For me ‘crash’ is about the energy (since I have pain whether I am crashed or not). I feel lethargic, unmotivated, listless and sometimes have trouble thinking, especially finding words. It can come on from overdoing it or even from stress (like a doctor’s appointment). I often feel it shortly after the stressor, but not always. It can last a day, two days or a week. I can have little (short) crashes and big (long) ones. And as Cort says, who knows what brings it on? Therefore, I have so much trouble with these instructions to ‘pace.’
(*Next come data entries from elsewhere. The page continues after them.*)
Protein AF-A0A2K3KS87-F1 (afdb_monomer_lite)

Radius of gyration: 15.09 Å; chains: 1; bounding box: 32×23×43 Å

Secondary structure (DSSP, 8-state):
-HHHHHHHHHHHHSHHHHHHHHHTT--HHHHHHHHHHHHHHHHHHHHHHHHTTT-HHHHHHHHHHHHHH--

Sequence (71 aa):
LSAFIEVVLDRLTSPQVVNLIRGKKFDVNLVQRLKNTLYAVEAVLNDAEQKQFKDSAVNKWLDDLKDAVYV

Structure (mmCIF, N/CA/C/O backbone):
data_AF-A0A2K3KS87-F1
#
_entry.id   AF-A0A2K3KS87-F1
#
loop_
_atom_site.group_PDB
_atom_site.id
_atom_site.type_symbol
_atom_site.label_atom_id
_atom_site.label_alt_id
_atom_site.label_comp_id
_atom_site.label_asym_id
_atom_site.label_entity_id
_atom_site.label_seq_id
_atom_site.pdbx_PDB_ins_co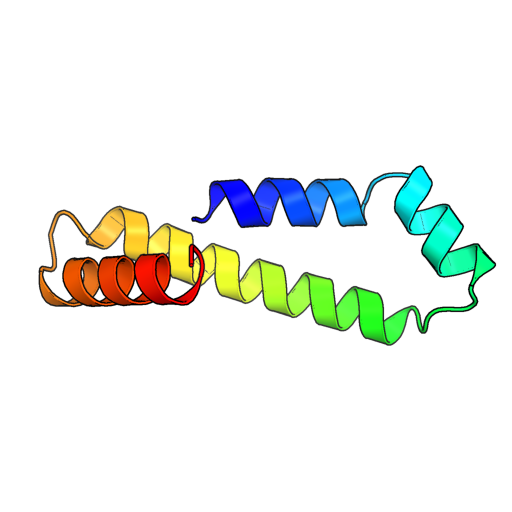de
_atom_site.Cartn_x
_atom_site.Cartn_y
_atom_site.Cartn_z
_atom_site.occupancy
_atom_site.B_iso_or_equiv
_atom_site.auth_seq_id
_atom_site.auth_comp_id
_atom_site.auth_asym_id
_atom_site.auth_atom_id
_atom_site.pdbx_PDB_model_num
ATOM 1 N N . LEU A 1 1 ? 0.614 -3.340 6.562 1.00 82.38 1 LEU A N 1
ATOM 2 C CA . LEU A 1 1 ? 0.175 -3.200 5.155 1.00 82.38 1 LEU A CA 1
ATOM 3 C C . LEU A 1 1 ? 0.898 -2.041 4.477 1.00 82.38 1 LEU A C 1
ATOM 5 O O . LEU A 1 1 ? 1.432 -2.249 3.395 1.00 82.38 1 LEU A O 1
ATOM 9 N N . SER A 1 2 ? 1.002 -0.873 5.114 1.00 82.94 2 SER A N 1
ATOM 10 C CA . SER A 1 2 ? 1.683 0.303 4.537 1.00 82.94 2 SER A CA 1
ATOM 11 C C . SER A 1 2 ? 3.146 0.027 4.164 1.00 82.94 2 SER A C 1
ATOM 13 O O . SER A 1 2 ? 3.546 0.266 3.031 1.00 82.94 2 SER A O 1
ATOM 15 N N . ALA A 1 3 ? 3.898 -0.649 5.041 1.00 86.00 3 ALA A N 1
ATOM 16 C CA . ALA A 1 3 ? 5.284 -1.055 4.768 1.00 86.00 3 ALA A CA 1
ATOM 17 C C . ALA A 1 3 ? 5.443 -1.964 3.527 1.00 86.00 3 ALA A C 1
ATOM 19 O O . ALA A 1 3 ? 6.489 -1.979 2.885 1.00 86.00 3 ALA A O 1
ATOM 20 N N . PHE A 1 4 ? 4.416 -2.739 3.159 1.00 86.56 4 PHE A N 1
ATOM 21 C CA . PHE A 1 4 ? 4.453 -3.516 1.917 1.00 86.56 4 PHE A CA 1
ATOM 22 C C . PHE A 1 4 ? 4.347 -2.600 0.690 1.00 86.56 4 PHE A C 1
ATOM 24 O O . PHE A 1 4 ? 5.051 -2.818 -0.296 1.00 86.56 4 PHE A O 1
ATOM 31 N N . ILE A 1 5 ? 3.504 -1.566 0.760 1.00 88.31 5 ILE A N 1
ATOM 32 C CA . ILE A 1 5 ? 3.351 -0.577 -0.311 1.00 88.31 5 ILE A CA 1
ATOM 33 C C . ILE A 1 5 ? 4.652 0.202 -0.516 1.00 88.31 5 ILE A C 1
ATOM 35 O O . ILE A 1 5 ? 5.081 0.327 -1.663 1.00 88.31 5 ILE A O 1
ATOM 39 N N . GLU A 1 6 ? 5.325 0.609 0.563 1.00 87.81 6 GLU A N 1
ATOM 40 C CA . GLU A 1 6 ? 6.656 1.235 0.509 1.00 87.81 6 GLU A CA 1
ATOM 41 C C . GLU A 1 6 ? 7.658 0.353 -0.255 1.00 87.81 6 GLU A C 1
ATOM 43 O O . GLU A 1 6 ? 8.285 0.793 -1.219 1.00 87.81 6 GLU A O 1
ATOM 48 N N . VAL A 1 7 ? 7.735 -0.941 0.081 1.00 90.50 7 VAL A N 1
ATOM 49 C CA . VAL A 1 7 ? 8.628 -1.891 -0.608 1.00 90.50 7 VAL A CA 1
ATOM 50 C C . VAL A 1 7 ? 8.281 -2.032 -2.094 1.00 90.50 7 VAL A C 1
ATOM 52 O O . VAL A 1 7 ? 9.176 -2.164 -2.935 1.00 90.50 7 VAL A O 1
ATOM 55 N N . VAL A 1 8 ? 6.996 -2.030 -2.454 1.00 89.25 8 VAL A N 1
ATOM 56 C CA . VAL A 1 8 ? 6.568 -2.090 -3.860 1.00 89.25 8 VAL A CA 1
ATOM 57 C C . VAL A 1 8 ? 6.929 -0.796 -4.594 1.00 89.25 8 VAL A C 1
ATOM 59 O O . VAL A 1 8 ? 7.434 -0.864 -5.717 1.00 89.25 8 VAL A O 1
ATOM 62 N N . LEU A 1 9 ? 6.725 0.367 -3.975 1.00 89.12 9 LEU A N 1
ATOM 63 C CA . LEU A 1 9 ? 7.100 1.670 -4.526 1.00 89.12 9 LEU A CA 1
ATOM 64 C C . LEU A 1 9 ? 8.612 1.763 -4.771 1.00 89.12 9 LEU A C 1
ATOM 66 O O . LEU A 1 9 ? 9.023 2.151 -5.869 1.00 89.12 9 LEU A O 1
ATOM 70 N N . ASP A 1 10 ? 9.429 1.308 -3.822 1.00 90.12 10 ASP A N 1
ATOM 71 C CA . ASP A 1 10 ? 10.888 1.240 -3.952 1.00 90.12 10 ASP A CA 1
ATOM 72 C C . ASP A 1 10 ? 11.329 0.283 -5.064 1.00 90.12 10 ASP A C 1
ATOM 74 O O . ASP A 1 10 ? 12.226 0.566 -5.865 1.00 90.12 10 ASP A O 1
ATOM 78 N N . ARG A 1 11 ? 10.657 -0.863 -5.200 1.00 89.81 11 ARG A N 1
ATOM 79 C CA . ARG A 1 11 ? 10.920 -1.772 -6.324 1.00 89.81 11 ARG A CA 1
ATOM 80 C C . ARG A 1 11 ? 10.539 -1.149 -7.664 1.00 89.81 11 ARG A C 1
ATOM 82 O O . ARG A 1 11 ? 11.246 -1.373 -8.642 1.00 89.81 11 ARG A O 1
ATOM 89 N N . LEU A 1 12 ? 9.476 -0.347 -7.730 1.00 86.38 12 LEU A N 1
ATOM 90 C CA . LEU A 1 12 ? 9.064 0.367 -8.947 1.00 86.38 12 LEU A CA 1
ATOM 91 C C . LEU A 1 12 ? 9.997 1.530 -9.319 1.00 86.38 12 LEU A C 1
ATOM 93 O O . LEU A 1 12 ? 9.964 2.002 -10.460 1.00 86.38 12 LEU A O 1
ATOM 97 N N . THR A 1 13 ? 10.807 2.028 -8.384 1.00 84.25 13 THR A N 1
ATOM 98 C CA . THR A 1 13 ? 11.859 3.024 -8.648 1.00 84.25 13 THR A CA 1
ATOM 99 C C . THR A 1 13 ? 13.225 2.381 -8.897 1.00 84.25 13 THR A C 1
ATOM 101 O O . THR A 1 13 ? 14.103 3.040 -9.456 1.00 84.25 13 THR A O 1
ATOM 104 N N . SER A 1 14 ? 13.390 1.090 -8.582 1.00 89.81 14 SER A N 1
ATOM 105 C CA . SER A 1 14 ? 14.625 0.340 -8.821 1.00 89.8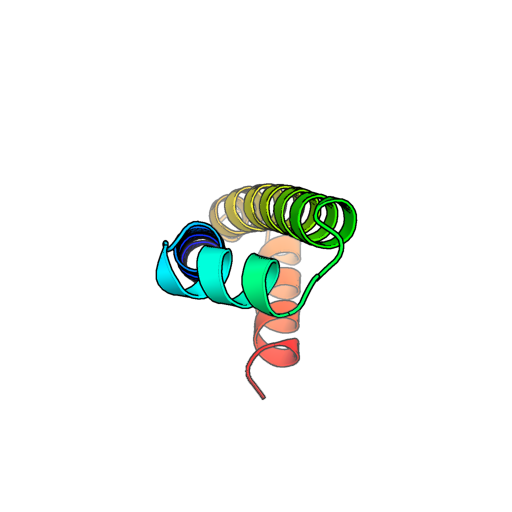1 14 SER A CA 1
ATOM 106 C C . SER A 1 14 ? 15.067 0.390 -10.293 1.00 89.81 14 SER A C 1
ATOM 108 O O . SER A 1 14 ? 14.258 0.120 -11.193 1.00 89.81 14 SER A O 1
ATOM 110 N N . PRO A 1 15 ? 16.367 0.629 -10.572 1.00 84.31 15 PRO A N 1
ATOM 111 C CA . PRO A 1 15 ? 16.907 0.676 -11.930 1.00 84.31 15 PRO A CA 1
ATOM 112 C C . PRO A 1 15 ? 16.587 -0.569 -12.761 1.00 84.31 15 PRO A C 1
ATOM 114 O O . PRO A 1 15 ? 16.367 -0.472 -13.964 1.00 84.31 15 PRO A O 1
ATOM 117 N N . GLN A 1 16 ? 16.524 -1.741 -12.126 1.00 85.31 16 GLN A N 1
ATOM 118 C CA . GLN A 1 16 ? 16.245 -3.018 -12.790 1.00 85.31 16 GLN A CA 1
ATOM 119 C C . GLN A 1 16 ? 14.823 -3.048 -13.367 1.00 85.31 16 GLN A C 1
ATOM 121 O O . GLN A 1 16 ? 14.625 -3.385 -14.534 1.00 85.31 16 GLN A O 1
ATOM 126 N N . VAL A 1 17 ? 13.837 -2.635 -12.567 1.00 83.81 17 VAL A N 1
ATOM 127 C CA . VAL A 1 17 ? 12.421 -2.600 -12.954 1.00 83.81 17 VAL A CA 1
ATOM 128 C C . VAL A 1 17 ? 12.165 -1.468 -13.944 1.00 83.81 17 VAL A C 1
ATOM 130 O O . VAL A 1 17 ? 11.501 -1.679 -14.956 1.00 83.81 17 VAL A O 1
ATOM 133 N N . VAL A 1 18 ? 12.760 -0.293 -13.724 1.00 82.75 18 VAL A N 1
ATOM 134 C CA . VAL A 1 18 ? 12.674 0.842 -14.658 1.00 82.75 18 VAL A CA 1
ATOM 135 C C . VAL A 1 18 ? 13.254 0.477 -16.029 1.00 82.75 18 VAL A C 1
ATOM 137 O O . VAL A 1 18 ? 12.641 0.773 -17.057 1.00 82.75 18 VAL A O 1
ATOM 140 N N . ASN A 1 19 ? 14.398 -0.212 -16.066 1.00 84.06 19 ASN A N 1
ATOM 141 C CA . ASN A 1 19 ? 15.002 -0.678 -17.313 1.00 84.06 19 ASN A CA 1
ATOM 142 C C . ASN A 1 19 ? 14.157 -1.765 -17.993 1.00 84.06 19 ASN A C 1
ATOM 144 O O . ASN A 1 19 ? 14.045 -1.753 -19.217 1.00 84.06 19 ASN A O 1
ATOM 148 N N . LEU A 1 20 ? 13.511 -2.656 -17.232 1.00 83.06 20 LEU A N 1
ATOM 149 C CA . LEU A 1 20 ? 12.584 -3.658 -17.771 1.00 83.06 20 LEU A CA 1
ATOM 150 C C . LEU A 1 20 ? 11.343 -3.006 -18.400 1.00 83.06 20 LEU A C 1
ATOM 152 O O . LEU A 1 20 ? 10.955 -3.360 -19.512 1.00 83.06 20 LEU A O 1
ATOM 156 N N . ILE A 1 21 ? 10.745 -2.033 -17.712 1.00 80.88 21 ILE A N 1
ATOM 157 C CA . ILE A 1 21 ? 9.597 -1.247 -18.188 1.00 80.88 21 ILE A CA 1
ATOM 158 C C . ILE A 1 21 ? 9.965 -0.524 -19.488 1.00 80.88 21 ILE A C 1
ATOM 160 O O . ILE A 1 21 ? 9.242 -0.624 -20.481 1.00 80.88 21 ILE A O 1
ATOM 164 N N . ARG A 1 22 ? 11.121 0.151 -19.506 1.00 75.25 22 ARG A N 1
ATOM 165 C CA . ARG A 1 22 ? 11.628 0.868 -20.683 1.00 75.25 22 ARG A CA 1
ATOM 166 C C . ARG A 1 22 ? 11.927 -0.087 -21.844 1.00 75.25 22 ARG A C 1
ATOM 168 O O . ARG A 1 22 ? 11.525 0.185 -22.970 1.00 75.25 22 ARG A O 1
ATOM 175 N N . GLY A 1 23 ? 12.587 -1.214 -21.571 1.00 77.38 23 GLY A N 1
ATOM 176 C CA . GLY A 1 23 ? 12.946 -2.227 -22.569 1.00 77.38 23 GLY A CA 1
ATOM 177 C C . GLY A 1 23 ? 11.738 -2.952 -23.168 1.00 77.38 23 GLY A C 1
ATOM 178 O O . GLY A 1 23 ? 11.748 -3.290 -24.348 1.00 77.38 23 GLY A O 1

How researchers phrase things/questions is a pet peeve I have, and not just about Covid or ME/CFS surveys. Not all people think alike or define descriptors the same. I certainly don’t. Pity all the statistical garbage that comes out of these poorly designed survey questions!
Amen , Brian
We have a defiant difference in communicable language. But “WE” understand it.
What if in research and the observance of our
Terms in communicating, knowing that some, casually reading or having the curiosity to read about these things realize most of us are not using medical terms for many reasons.
One. A dr thinks we are just faking or looking for drugs or don’t wanna work.
Two, Some of us don’t know how to use medical terminology and can’t concentrate long enough to understand it. Three Making a mistake is humiliating, that side eye, that look, that breath, we receive is hard to hear or see.
I am just wondering why we still say ME/CFS when the “CFS” part is so misleading? I remember reading in the 2003 CCC that the term ME/CFS was meant to be temporary, a kind of bridge between the two terms ME and CFS. Why haven’t we crossed that bridge yet?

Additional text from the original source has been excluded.